→ **Instructions for the task**
Look through the entries and report how many lines include the word "NCBI". Give the number alone.

[Dataset records]
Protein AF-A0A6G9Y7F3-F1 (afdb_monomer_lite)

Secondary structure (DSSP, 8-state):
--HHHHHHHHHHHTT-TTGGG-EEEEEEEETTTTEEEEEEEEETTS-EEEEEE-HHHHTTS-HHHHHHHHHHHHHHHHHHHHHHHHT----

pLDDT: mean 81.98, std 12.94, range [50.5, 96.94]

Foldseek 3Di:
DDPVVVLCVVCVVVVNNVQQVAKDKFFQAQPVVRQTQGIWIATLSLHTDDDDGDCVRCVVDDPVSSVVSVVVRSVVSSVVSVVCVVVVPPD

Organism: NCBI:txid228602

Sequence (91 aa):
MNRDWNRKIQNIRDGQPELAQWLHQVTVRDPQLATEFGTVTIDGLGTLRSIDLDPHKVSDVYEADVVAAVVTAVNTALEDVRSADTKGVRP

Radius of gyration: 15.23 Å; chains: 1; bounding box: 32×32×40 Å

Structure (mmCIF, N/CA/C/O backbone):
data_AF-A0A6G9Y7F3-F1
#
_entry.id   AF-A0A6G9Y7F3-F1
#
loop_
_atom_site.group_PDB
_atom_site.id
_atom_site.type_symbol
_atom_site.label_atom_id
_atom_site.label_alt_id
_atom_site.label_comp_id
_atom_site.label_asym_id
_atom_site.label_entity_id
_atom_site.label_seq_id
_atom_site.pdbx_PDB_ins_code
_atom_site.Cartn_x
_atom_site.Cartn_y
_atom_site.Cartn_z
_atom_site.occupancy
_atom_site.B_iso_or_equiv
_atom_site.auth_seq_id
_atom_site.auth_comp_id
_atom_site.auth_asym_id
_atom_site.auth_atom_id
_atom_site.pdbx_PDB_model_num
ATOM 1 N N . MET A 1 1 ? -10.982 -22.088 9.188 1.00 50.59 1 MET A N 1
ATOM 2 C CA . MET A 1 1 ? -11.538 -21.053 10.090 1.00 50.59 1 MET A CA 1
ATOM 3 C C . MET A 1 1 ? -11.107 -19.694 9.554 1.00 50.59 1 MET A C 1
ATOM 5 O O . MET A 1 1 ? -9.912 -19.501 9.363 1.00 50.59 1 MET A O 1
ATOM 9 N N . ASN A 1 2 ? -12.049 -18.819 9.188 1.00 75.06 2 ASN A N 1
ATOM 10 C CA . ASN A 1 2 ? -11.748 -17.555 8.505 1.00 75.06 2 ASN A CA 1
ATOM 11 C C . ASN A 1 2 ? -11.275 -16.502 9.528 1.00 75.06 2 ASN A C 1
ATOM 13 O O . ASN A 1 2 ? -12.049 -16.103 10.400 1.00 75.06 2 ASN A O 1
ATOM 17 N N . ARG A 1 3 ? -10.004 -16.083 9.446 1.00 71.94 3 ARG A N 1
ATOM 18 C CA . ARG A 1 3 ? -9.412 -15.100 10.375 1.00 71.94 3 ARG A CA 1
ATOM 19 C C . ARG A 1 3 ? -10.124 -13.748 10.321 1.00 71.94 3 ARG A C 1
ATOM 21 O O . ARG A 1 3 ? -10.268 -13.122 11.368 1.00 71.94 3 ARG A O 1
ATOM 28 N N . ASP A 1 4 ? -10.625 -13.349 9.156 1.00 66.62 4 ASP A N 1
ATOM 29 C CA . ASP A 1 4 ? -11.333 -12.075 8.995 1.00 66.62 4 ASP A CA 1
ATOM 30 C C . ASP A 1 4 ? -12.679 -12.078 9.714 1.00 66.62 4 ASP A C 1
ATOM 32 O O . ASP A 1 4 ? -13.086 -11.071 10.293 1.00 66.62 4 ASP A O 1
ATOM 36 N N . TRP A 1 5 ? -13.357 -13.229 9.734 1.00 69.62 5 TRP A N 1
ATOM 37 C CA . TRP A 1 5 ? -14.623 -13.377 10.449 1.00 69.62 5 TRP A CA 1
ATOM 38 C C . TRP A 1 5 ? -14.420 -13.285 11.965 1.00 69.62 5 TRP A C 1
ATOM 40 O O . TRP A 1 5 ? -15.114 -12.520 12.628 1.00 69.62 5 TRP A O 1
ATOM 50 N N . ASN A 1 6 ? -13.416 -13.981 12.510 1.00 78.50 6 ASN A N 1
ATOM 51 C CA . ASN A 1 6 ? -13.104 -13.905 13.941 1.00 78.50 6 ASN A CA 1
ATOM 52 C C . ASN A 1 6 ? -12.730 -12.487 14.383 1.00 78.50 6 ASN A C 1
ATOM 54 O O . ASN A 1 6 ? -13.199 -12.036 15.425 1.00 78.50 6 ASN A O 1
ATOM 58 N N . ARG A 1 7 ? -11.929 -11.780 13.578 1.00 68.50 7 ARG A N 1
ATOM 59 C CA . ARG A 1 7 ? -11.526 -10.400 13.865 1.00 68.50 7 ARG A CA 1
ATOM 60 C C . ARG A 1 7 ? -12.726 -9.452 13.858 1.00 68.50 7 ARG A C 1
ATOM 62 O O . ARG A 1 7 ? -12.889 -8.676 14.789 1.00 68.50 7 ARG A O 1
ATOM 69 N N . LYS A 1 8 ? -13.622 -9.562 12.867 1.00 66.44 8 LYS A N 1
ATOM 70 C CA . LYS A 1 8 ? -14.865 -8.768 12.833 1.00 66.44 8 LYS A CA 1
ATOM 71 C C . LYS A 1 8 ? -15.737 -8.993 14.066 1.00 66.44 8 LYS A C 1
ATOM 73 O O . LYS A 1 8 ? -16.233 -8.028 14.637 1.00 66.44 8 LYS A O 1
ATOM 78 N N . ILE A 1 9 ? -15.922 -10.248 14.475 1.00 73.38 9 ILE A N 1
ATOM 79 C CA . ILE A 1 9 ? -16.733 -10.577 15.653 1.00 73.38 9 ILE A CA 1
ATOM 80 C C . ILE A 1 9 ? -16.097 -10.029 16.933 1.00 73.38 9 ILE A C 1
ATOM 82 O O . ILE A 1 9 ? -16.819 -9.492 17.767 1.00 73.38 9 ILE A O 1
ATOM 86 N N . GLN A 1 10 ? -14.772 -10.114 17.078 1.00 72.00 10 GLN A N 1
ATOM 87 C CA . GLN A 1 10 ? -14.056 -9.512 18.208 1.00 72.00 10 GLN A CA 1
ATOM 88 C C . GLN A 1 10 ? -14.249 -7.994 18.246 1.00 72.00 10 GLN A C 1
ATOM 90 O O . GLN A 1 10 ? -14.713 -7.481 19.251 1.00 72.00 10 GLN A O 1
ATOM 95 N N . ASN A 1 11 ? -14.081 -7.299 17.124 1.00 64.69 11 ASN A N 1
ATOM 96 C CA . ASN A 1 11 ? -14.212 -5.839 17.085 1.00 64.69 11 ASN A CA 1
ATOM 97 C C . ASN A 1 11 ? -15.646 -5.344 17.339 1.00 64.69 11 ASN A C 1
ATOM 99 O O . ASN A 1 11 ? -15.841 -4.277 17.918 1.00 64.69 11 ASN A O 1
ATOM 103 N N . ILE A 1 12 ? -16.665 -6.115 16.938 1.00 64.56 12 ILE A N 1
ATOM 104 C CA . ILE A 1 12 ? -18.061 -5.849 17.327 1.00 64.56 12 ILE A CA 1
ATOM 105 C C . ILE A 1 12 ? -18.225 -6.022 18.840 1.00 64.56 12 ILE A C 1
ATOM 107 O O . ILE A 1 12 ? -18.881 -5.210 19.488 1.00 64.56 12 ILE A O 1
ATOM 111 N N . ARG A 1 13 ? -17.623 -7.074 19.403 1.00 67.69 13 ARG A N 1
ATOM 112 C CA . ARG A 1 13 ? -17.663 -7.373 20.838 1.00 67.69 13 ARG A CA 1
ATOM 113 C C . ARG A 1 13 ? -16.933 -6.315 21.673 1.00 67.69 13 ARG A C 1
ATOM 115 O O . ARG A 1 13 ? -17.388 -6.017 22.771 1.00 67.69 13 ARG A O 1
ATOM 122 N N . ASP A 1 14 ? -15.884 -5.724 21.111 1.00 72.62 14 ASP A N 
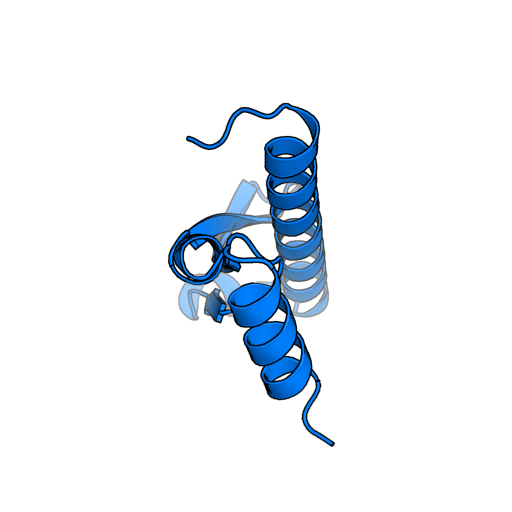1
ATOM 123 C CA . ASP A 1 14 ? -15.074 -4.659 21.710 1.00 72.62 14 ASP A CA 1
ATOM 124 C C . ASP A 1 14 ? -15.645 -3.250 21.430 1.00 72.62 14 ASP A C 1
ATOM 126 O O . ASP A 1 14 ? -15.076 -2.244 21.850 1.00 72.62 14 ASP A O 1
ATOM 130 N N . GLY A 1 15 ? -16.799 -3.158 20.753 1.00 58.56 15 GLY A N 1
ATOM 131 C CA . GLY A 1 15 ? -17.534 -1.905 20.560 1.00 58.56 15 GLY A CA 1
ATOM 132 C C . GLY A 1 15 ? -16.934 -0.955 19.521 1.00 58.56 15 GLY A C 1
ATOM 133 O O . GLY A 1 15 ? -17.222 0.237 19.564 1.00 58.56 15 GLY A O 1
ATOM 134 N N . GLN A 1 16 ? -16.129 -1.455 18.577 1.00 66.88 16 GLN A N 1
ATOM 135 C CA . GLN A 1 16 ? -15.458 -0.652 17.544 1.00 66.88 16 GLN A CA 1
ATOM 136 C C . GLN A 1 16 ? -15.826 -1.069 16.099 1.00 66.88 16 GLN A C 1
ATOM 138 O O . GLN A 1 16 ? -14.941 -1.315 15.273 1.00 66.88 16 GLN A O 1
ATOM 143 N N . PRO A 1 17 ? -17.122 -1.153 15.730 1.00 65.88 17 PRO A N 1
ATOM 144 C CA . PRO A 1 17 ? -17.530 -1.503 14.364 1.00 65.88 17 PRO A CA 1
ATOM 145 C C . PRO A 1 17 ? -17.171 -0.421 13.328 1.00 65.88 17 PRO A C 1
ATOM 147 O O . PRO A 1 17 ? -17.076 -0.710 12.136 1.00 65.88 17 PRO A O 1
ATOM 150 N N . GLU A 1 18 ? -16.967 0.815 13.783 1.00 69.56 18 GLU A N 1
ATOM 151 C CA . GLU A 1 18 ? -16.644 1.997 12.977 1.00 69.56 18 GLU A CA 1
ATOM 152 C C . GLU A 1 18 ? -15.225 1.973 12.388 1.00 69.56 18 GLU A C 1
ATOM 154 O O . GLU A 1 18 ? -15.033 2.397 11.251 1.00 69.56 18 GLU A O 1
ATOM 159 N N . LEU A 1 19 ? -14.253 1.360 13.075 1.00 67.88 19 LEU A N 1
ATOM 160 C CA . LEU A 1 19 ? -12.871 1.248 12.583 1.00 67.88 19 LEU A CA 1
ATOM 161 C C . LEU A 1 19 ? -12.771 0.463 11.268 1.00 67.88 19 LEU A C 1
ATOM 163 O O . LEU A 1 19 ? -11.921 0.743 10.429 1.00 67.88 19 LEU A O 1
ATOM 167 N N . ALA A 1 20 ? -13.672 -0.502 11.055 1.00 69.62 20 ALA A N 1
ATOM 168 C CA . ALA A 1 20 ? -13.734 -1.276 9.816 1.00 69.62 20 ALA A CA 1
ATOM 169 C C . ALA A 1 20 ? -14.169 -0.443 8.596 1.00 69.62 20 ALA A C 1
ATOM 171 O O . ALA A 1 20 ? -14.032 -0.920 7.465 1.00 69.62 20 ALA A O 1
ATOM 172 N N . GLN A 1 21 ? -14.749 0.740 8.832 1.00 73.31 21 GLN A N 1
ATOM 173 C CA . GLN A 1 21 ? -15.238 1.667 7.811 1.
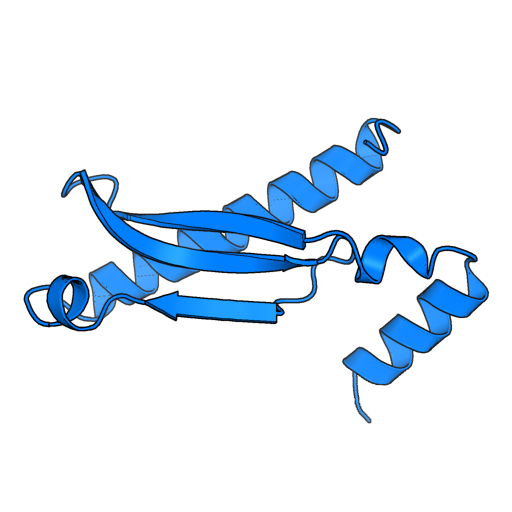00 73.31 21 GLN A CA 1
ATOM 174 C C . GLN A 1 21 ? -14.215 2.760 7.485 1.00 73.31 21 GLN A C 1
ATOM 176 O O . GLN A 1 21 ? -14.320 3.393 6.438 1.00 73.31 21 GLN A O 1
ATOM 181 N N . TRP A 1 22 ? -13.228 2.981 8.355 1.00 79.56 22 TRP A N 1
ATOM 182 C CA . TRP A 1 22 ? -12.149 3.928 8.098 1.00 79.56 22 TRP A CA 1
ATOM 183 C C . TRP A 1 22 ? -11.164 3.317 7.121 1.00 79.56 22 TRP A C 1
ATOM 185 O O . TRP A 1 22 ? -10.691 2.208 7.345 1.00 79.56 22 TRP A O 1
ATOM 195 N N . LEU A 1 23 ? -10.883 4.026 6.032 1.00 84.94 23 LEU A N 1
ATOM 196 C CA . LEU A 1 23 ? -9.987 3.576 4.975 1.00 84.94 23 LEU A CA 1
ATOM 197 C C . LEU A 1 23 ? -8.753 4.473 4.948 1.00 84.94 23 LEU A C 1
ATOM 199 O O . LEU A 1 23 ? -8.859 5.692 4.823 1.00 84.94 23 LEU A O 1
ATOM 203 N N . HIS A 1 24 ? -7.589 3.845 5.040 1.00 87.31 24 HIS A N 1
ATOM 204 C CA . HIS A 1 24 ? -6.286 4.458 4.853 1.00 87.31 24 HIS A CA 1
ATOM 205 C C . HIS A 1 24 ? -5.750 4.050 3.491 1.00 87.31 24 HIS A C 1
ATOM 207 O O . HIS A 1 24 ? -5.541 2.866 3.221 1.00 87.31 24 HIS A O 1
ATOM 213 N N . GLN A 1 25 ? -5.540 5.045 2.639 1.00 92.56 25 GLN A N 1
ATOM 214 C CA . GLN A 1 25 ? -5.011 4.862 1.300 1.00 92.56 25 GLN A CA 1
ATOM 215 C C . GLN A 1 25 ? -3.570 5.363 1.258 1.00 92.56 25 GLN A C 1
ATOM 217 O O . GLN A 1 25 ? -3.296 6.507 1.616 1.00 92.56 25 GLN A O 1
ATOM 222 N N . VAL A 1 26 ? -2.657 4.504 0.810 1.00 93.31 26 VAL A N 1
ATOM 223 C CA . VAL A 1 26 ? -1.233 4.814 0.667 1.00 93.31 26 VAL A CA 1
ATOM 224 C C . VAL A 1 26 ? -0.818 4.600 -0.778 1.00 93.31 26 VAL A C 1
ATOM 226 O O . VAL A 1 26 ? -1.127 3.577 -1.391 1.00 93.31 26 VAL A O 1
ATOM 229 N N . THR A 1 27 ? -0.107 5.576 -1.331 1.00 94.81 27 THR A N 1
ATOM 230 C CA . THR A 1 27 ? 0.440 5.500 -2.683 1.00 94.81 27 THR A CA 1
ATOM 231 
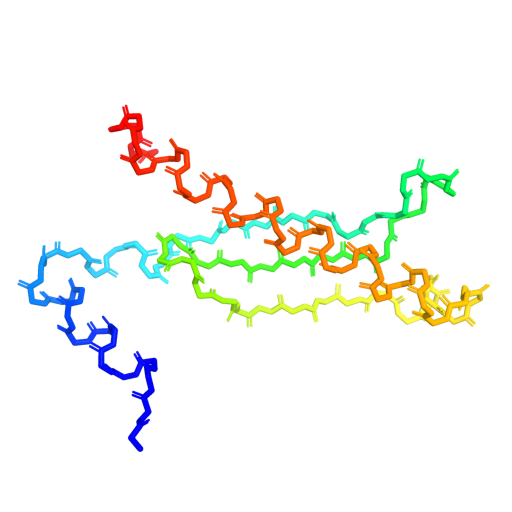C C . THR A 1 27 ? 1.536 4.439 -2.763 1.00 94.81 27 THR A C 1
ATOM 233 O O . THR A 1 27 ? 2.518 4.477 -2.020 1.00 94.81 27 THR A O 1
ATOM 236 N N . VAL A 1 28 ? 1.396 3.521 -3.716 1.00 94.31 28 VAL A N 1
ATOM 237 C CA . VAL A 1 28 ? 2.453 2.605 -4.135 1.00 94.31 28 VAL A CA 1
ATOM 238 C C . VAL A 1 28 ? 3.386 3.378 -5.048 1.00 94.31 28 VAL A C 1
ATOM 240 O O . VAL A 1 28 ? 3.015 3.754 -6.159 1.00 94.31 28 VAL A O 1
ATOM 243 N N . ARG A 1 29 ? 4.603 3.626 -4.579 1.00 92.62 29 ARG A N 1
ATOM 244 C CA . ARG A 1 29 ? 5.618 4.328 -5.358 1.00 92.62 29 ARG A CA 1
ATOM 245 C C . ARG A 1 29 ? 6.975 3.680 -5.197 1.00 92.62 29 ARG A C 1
* * *
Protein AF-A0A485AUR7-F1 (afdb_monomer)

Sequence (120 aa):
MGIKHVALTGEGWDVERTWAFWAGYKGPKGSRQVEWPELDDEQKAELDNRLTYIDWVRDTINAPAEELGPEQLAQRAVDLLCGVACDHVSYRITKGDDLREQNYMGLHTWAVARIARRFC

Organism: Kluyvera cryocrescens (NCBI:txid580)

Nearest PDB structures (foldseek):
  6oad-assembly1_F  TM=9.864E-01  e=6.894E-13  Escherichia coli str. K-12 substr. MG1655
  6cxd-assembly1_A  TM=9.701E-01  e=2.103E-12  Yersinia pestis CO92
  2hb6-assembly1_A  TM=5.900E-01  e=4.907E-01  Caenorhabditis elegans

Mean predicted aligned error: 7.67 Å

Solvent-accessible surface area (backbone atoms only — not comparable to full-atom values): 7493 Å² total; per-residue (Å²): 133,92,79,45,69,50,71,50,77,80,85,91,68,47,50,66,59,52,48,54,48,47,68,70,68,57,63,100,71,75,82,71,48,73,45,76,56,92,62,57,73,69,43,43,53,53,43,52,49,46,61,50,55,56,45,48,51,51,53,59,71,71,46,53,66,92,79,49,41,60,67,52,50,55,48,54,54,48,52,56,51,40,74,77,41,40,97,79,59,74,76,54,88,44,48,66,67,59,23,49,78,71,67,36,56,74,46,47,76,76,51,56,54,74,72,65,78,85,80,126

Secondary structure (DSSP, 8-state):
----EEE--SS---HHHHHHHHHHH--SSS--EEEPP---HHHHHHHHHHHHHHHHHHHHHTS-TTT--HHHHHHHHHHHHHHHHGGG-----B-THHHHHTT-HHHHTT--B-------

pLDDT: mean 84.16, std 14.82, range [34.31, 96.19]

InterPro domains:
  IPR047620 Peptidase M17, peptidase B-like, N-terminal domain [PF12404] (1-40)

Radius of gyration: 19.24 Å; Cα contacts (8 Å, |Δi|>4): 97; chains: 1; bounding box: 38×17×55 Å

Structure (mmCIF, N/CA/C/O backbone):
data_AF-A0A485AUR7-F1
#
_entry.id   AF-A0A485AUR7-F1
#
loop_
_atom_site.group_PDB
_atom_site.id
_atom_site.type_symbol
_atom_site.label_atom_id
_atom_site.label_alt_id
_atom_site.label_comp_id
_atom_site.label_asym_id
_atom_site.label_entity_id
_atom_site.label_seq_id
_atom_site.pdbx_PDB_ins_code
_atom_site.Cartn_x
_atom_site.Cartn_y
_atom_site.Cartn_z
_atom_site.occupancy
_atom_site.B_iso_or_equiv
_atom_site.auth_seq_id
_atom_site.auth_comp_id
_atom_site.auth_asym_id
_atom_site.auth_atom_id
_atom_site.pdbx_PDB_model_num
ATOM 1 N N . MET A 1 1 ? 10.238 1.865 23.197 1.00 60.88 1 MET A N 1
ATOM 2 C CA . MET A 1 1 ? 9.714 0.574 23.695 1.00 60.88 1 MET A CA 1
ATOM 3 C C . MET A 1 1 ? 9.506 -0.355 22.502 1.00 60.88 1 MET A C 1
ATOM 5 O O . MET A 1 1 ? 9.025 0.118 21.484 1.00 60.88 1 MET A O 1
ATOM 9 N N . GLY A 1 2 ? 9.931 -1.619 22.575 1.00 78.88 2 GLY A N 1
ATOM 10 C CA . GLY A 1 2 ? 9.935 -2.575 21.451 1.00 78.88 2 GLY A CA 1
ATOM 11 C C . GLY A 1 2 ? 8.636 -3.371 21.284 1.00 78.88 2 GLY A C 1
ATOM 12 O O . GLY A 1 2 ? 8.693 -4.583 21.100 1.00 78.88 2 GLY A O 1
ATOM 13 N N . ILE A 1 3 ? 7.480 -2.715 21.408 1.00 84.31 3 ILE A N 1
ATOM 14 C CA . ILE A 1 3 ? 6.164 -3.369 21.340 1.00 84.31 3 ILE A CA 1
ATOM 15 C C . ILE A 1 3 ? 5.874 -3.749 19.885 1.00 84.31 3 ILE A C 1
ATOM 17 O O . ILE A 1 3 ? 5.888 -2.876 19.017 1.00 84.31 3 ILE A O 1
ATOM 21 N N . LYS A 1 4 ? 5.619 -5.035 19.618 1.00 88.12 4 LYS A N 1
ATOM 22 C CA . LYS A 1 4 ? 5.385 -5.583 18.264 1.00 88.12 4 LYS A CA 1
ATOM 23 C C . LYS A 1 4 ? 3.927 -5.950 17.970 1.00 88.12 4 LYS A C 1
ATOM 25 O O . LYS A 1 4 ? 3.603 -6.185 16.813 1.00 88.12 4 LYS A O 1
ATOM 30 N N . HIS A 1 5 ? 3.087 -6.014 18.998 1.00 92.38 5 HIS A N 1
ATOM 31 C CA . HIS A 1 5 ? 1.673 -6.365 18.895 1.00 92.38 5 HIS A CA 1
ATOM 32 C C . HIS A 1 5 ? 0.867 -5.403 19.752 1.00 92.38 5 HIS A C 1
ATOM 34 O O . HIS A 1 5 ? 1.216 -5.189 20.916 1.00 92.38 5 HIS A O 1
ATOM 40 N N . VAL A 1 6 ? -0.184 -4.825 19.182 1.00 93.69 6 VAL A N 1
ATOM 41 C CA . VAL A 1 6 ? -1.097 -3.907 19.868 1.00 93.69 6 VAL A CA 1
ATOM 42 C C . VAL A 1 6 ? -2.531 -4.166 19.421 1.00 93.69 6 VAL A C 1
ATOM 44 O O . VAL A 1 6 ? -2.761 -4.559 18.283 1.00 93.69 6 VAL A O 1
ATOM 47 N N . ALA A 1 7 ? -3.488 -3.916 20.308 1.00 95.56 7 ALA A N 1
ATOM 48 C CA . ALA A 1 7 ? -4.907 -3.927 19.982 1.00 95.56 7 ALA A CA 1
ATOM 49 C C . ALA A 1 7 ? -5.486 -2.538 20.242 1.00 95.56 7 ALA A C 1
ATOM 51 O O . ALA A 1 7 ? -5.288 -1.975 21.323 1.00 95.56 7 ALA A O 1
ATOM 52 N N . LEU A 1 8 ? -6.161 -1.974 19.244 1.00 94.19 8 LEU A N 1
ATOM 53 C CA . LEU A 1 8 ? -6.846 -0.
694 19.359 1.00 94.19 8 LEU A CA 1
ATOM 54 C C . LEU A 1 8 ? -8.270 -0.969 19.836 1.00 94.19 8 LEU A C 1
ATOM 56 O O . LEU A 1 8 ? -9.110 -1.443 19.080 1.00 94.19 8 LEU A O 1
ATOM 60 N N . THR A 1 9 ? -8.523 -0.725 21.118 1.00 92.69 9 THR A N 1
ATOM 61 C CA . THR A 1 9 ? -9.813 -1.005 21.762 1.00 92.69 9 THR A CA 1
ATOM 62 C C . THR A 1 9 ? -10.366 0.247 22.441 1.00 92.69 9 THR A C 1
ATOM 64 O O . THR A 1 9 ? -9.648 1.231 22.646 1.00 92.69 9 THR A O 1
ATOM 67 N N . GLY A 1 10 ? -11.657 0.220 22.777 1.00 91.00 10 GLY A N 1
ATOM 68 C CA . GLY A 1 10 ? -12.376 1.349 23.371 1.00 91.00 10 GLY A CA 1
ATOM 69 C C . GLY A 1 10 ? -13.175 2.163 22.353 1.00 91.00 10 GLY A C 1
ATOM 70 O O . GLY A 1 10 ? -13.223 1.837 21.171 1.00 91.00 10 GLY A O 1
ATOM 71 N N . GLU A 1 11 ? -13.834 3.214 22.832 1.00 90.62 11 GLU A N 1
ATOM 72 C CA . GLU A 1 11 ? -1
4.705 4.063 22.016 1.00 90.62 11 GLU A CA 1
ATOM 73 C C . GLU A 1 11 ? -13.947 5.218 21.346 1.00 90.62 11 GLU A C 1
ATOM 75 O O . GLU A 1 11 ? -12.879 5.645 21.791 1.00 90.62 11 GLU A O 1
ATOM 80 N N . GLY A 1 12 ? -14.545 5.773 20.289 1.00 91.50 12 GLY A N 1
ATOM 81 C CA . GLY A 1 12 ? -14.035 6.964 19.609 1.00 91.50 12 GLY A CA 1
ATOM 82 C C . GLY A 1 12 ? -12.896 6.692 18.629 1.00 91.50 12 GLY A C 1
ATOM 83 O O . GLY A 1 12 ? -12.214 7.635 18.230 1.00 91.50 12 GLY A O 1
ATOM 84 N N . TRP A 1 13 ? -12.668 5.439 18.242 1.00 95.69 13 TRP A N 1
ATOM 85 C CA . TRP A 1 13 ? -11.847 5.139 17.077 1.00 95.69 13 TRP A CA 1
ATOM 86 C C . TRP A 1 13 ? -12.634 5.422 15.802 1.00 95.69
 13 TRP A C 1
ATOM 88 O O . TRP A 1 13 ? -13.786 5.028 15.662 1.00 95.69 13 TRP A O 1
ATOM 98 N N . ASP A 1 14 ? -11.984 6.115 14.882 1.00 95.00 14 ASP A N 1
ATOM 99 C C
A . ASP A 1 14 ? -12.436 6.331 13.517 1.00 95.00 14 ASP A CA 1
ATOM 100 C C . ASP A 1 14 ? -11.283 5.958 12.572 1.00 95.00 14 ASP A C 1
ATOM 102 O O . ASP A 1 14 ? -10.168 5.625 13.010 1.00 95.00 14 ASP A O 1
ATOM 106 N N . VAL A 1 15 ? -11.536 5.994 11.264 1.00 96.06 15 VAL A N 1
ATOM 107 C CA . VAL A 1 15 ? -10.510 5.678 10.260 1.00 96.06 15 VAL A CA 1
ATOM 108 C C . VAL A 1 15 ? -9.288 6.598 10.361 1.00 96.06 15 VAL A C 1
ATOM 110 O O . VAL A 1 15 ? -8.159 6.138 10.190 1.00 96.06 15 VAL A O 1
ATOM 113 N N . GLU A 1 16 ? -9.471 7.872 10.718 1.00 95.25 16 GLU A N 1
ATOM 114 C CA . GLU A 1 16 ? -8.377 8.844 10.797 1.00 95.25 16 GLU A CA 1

→ **Result**
2